This is the first January in many years in which I haven’t had to revise my site extensively to outline and integrate all the changes in estate and gift tax laws, exemptions and rates for the New Year.
So far, there are only two changes of interest to that small group of regular people – non-lawyers and non-CPAs – who play close attention to this stuff.
Donations from IRAs to Charities – A notable change was the expiration, on December 31, 2011, of the opportunity to donate assets directly from retirement plans such as IRAs, 401Ks, and 403Bs, to charity. [UPDATE: Congress reinstated the IRA charitable rollover in January 2016, and (finally!) made it permanent.]

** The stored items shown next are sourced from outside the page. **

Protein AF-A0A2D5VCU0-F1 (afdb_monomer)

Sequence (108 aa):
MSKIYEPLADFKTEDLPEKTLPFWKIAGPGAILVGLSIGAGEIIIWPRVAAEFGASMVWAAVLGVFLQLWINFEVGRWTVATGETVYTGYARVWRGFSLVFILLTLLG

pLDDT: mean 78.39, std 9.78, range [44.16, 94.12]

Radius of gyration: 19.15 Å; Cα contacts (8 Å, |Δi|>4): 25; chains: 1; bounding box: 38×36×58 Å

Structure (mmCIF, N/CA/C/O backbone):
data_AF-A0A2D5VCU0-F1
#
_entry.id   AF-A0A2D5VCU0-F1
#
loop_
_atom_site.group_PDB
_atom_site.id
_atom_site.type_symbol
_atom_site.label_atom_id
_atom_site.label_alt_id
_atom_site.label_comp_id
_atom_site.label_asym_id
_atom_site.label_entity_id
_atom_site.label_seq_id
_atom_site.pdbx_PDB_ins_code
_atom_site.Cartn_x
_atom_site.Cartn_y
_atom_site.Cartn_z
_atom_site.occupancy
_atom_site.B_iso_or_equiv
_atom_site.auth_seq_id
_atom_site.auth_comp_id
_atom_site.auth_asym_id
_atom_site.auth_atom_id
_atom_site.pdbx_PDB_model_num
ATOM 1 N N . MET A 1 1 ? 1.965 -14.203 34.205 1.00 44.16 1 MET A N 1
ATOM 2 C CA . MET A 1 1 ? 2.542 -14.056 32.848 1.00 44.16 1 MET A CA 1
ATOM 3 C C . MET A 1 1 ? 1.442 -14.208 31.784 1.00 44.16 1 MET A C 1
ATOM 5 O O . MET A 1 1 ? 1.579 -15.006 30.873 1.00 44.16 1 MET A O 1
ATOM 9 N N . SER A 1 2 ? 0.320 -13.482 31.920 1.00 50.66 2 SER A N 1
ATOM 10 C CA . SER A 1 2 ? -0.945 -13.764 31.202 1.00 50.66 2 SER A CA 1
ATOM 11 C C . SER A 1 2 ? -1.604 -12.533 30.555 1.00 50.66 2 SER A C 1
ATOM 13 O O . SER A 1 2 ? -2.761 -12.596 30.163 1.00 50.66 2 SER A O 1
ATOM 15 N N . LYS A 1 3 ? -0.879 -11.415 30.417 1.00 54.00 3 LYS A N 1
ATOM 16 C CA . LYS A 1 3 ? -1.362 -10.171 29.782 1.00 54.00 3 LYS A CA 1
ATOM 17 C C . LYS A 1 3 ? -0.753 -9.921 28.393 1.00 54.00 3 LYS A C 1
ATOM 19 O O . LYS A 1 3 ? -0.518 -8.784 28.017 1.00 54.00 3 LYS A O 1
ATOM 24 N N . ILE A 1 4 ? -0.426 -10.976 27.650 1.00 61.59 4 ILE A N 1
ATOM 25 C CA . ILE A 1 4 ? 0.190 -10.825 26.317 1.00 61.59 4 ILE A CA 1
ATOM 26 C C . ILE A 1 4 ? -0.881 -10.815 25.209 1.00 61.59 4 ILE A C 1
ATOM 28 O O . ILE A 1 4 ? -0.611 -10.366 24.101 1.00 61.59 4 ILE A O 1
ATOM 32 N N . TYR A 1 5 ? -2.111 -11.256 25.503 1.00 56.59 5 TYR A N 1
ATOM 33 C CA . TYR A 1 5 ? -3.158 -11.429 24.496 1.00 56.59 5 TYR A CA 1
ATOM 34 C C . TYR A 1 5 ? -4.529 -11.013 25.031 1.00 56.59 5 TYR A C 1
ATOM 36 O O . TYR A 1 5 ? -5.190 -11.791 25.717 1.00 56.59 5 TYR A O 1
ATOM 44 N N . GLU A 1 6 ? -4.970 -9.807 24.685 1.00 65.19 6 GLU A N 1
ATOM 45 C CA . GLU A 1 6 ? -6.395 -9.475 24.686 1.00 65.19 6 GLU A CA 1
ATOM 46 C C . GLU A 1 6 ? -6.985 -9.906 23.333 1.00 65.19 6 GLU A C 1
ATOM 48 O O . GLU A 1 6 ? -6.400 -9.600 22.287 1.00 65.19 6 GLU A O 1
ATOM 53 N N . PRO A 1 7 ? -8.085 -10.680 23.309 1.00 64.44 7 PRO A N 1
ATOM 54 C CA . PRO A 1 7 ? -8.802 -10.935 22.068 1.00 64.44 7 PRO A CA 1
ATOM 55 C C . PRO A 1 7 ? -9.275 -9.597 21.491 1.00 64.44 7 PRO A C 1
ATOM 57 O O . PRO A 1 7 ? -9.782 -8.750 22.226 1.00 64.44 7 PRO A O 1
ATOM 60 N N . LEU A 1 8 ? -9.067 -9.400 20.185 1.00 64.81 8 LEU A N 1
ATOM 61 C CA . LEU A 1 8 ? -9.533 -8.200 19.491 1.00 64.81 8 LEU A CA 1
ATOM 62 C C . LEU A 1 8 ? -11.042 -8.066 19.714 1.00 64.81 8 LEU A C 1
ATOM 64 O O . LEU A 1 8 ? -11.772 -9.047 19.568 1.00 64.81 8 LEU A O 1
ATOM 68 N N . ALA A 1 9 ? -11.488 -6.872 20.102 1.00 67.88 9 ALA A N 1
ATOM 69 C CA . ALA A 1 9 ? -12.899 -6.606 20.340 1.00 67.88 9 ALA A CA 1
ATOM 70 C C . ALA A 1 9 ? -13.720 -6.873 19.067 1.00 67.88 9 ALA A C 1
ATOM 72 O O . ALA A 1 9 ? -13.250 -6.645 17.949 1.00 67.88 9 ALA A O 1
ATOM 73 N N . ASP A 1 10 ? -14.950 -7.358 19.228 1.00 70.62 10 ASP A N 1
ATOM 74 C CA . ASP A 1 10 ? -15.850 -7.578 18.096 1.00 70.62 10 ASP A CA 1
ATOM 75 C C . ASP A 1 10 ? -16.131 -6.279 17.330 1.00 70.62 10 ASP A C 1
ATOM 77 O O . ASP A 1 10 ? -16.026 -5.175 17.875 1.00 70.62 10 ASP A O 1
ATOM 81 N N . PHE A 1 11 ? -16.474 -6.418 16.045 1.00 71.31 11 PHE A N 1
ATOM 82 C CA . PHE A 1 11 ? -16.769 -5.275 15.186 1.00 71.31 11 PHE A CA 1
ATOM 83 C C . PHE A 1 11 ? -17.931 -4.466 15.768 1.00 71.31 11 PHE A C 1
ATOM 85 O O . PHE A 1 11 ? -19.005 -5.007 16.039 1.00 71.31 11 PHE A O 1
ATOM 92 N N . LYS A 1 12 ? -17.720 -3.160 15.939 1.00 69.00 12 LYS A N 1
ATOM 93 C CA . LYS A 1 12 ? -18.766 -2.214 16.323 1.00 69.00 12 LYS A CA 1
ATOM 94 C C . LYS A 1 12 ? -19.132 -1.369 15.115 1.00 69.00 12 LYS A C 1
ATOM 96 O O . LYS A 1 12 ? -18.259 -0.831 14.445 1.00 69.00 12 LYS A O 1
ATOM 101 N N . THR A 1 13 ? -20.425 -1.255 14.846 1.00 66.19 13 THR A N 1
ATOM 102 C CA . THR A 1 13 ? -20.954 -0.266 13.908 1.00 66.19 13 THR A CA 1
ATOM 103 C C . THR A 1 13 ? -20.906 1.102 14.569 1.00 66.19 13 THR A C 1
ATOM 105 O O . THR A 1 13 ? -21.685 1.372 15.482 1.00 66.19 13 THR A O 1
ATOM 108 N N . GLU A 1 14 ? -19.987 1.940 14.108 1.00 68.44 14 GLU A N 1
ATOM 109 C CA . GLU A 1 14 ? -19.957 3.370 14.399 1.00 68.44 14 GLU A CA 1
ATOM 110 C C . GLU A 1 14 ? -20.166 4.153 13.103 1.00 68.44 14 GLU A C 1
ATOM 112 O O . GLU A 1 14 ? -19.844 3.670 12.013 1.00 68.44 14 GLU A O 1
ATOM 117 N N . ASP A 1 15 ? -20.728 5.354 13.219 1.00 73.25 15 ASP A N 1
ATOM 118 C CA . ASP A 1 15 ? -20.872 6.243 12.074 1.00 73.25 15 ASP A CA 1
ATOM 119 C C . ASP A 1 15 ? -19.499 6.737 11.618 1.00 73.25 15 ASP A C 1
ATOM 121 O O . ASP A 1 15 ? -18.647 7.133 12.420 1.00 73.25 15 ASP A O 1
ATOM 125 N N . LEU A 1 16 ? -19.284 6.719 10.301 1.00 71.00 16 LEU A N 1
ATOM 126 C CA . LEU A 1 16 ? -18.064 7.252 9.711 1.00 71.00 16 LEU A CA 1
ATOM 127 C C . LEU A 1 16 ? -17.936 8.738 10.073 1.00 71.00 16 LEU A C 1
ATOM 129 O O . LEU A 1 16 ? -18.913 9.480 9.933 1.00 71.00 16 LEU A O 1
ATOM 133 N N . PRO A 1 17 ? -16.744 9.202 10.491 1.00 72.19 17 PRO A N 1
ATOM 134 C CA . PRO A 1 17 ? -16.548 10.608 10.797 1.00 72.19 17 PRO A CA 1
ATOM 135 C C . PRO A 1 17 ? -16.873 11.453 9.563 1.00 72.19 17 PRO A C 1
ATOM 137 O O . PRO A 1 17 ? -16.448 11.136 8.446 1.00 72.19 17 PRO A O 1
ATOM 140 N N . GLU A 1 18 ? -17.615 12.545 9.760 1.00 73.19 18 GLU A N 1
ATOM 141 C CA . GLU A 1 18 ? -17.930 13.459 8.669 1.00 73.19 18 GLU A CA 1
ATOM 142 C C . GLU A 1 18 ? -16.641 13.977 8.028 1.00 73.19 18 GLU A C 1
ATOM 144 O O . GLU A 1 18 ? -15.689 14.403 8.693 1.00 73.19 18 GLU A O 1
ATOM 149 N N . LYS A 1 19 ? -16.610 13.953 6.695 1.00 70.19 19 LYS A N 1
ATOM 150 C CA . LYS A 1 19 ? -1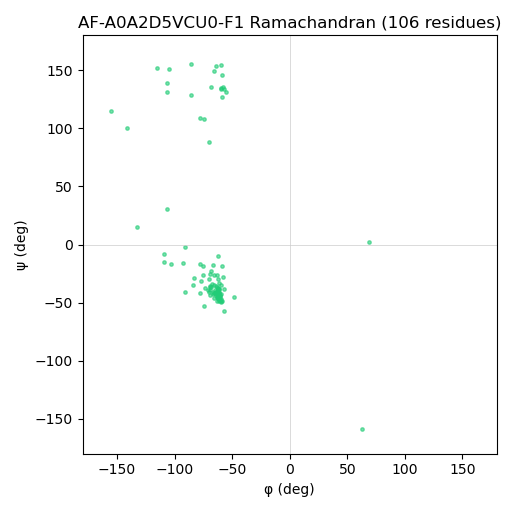5.493 14.482 5.919 1.00 70.19 19 LYS A CA 1
ATOM 151 C C . LYS A 1 19 ? -15.488 16.008 6.027 1.00 70.19 19 LYS A C 1
ATOM 153 O O . LYS A 1 19 ? -16.045 16.715 5.192 1.00 70.19 19 LYS A O 1
ATOM 158 N N . THR A 1 20 ? -14.815 16.508 7.053 1.00 73.44 20 THR A N 1
ATOM 159 C CA . THR A 1 20 ? -14.695 17.940 7.368 1.00 73.44 20 THR A CA 1
ATO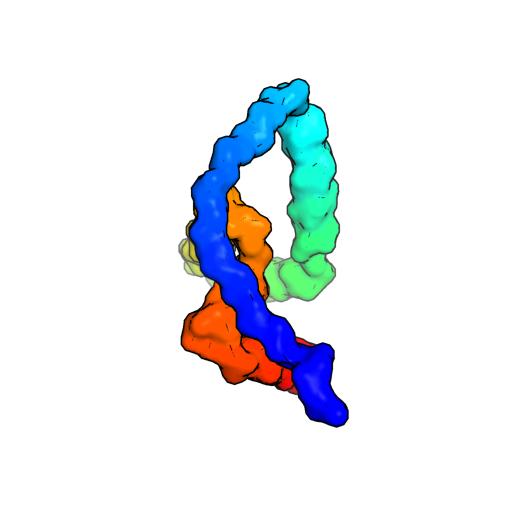M 160 C C . THR A 1 20 ? -13.735 18.689 6.440 1.00 73.44 20 THR A C 1
ATOM 162 O O . THR A 1 20 ? -13.804 19.913 6.335 1.00 73.44 20 THR A O 1
ATOM 165 N N . LEU A 1 21 ? -12.841 17.980 5.736 1.00 80.00 21 LEU A N 1
ATOM 166 C CA . LEU A 1 21 ? -11.829 18.578 4.863 1.00 80.00 21 LEU A CA 1
ATOM 167 C C . LEU A 1 21 ? -12.141 18.387 3.363 1.00 80.00 21 LEU A C 1
ATOM 169 O O . LEU A 1 21 ? -12.516 17.293 2.927 1.00 80.00 21 LEU A O 1
ATOM 173 N N . PRO A 1 22 ? -11.925 19.423 2.527 1.00 83.38 22 PRO A N 1
ATOM 174 C CA . PRO A 1 22 ? -12.044 19.304 1.078 1.00 83.38 22 PRO A CA 1
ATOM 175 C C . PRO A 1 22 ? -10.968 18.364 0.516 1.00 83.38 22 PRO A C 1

Increase in the Unified Exemption – The second is an increase for calendar year 2012 in the unified federal estate tax, gift tax, and Generation-Skipping Transfer Tax exemption amount. It goes from a round $5 million to an inflation-adjusted $5,120,000 per person. That might not sound like a big thing, but it could save the estate of a person who died on January 1, 2012 about $42,000 in federal estate taxes compared to what would have been owed had he died on December 31, 2011. And even more if that $120,000 was earmarked for grandchildren and would have been subject to GST tax had he died a few hours earlier.

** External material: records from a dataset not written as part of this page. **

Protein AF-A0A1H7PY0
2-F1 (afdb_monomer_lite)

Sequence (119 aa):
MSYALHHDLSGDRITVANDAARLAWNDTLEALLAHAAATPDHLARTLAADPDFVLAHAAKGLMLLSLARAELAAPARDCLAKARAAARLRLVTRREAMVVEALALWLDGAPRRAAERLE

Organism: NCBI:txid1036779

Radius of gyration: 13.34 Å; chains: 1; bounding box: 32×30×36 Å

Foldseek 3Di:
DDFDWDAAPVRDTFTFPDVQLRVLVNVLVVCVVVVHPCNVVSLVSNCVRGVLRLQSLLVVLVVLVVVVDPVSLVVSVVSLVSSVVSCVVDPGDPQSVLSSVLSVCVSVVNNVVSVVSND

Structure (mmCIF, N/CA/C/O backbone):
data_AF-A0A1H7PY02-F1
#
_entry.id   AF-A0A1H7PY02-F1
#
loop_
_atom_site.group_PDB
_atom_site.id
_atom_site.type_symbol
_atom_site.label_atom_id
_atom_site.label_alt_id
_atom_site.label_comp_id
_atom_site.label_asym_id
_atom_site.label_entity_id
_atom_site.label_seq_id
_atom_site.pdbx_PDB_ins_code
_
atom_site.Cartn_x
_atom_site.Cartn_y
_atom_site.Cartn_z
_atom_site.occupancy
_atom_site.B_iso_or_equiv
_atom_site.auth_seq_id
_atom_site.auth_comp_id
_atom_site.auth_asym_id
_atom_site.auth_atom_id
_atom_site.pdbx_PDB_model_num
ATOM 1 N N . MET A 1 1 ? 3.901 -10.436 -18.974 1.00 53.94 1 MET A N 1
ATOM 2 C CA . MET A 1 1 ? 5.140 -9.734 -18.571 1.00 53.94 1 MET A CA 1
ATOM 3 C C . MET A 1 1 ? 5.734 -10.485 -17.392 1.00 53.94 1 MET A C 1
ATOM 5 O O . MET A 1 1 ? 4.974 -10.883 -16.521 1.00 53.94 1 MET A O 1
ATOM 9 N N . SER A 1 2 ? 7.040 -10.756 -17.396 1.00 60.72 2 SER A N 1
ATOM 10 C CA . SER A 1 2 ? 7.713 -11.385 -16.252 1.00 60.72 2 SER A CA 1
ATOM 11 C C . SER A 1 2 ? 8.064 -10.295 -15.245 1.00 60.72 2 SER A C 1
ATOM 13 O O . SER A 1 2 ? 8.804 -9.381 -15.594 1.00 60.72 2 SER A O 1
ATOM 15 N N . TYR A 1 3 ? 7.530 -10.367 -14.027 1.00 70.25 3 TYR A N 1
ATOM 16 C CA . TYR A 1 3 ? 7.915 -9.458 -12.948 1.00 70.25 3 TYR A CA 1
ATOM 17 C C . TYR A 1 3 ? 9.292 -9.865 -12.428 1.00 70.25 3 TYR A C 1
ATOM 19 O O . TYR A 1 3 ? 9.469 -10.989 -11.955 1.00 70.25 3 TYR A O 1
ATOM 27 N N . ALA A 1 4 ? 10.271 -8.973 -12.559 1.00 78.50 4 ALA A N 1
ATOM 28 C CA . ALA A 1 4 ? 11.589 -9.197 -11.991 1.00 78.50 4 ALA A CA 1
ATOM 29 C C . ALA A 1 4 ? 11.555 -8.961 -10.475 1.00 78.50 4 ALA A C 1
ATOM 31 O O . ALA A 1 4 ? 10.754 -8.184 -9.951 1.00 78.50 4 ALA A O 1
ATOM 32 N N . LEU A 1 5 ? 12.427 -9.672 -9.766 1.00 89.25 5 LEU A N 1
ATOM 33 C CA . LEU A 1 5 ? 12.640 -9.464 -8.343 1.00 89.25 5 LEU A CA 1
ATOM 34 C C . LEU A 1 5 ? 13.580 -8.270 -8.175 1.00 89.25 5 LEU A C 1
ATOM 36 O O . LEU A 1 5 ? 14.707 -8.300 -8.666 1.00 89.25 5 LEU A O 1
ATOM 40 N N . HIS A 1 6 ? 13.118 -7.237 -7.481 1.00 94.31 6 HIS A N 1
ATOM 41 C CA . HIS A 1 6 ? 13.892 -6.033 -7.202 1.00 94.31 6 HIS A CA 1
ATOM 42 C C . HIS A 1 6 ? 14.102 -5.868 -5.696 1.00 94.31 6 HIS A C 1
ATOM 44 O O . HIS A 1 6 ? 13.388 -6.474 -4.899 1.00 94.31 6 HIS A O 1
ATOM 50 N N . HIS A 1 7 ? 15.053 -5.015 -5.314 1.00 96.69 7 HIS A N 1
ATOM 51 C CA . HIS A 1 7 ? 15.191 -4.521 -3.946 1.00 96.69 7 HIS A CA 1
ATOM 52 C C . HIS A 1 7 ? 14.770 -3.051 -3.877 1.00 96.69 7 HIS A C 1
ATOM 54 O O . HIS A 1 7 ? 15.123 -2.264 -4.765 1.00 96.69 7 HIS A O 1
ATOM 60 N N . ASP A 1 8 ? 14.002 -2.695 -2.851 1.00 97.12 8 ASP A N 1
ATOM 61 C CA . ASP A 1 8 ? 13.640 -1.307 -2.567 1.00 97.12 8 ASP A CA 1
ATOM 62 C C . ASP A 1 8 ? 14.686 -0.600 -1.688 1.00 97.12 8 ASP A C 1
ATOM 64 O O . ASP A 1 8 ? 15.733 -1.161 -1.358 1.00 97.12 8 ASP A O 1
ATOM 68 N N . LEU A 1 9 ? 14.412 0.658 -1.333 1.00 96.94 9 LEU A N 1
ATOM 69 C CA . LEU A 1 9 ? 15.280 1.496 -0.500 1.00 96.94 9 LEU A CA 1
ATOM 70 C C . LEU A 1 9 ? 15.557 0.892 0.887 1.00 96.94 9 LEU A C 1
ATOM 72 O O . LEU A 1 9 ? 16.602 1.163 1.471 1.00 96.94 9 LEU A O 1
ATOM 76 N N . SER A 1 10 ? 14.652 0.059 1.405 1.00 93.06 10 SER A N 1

Unfortunately, next January’s website edits probably will not be as simple. Congress and this president, or the next one, will almost certainly be making some changes. And at this point, it’s hard to predict what those changes might comprise. But we know one thing – if they do nothing, the exemption amount will drop to $1 million. And if that happens, a whole lot of folks in Northern Virginia will suddenly find themselves with potentially taxable estates. [UPDATE: Congress acted at the last minute to keep the exemption at $5.25 million, to be adjusted for inflation in coming years. Whew.]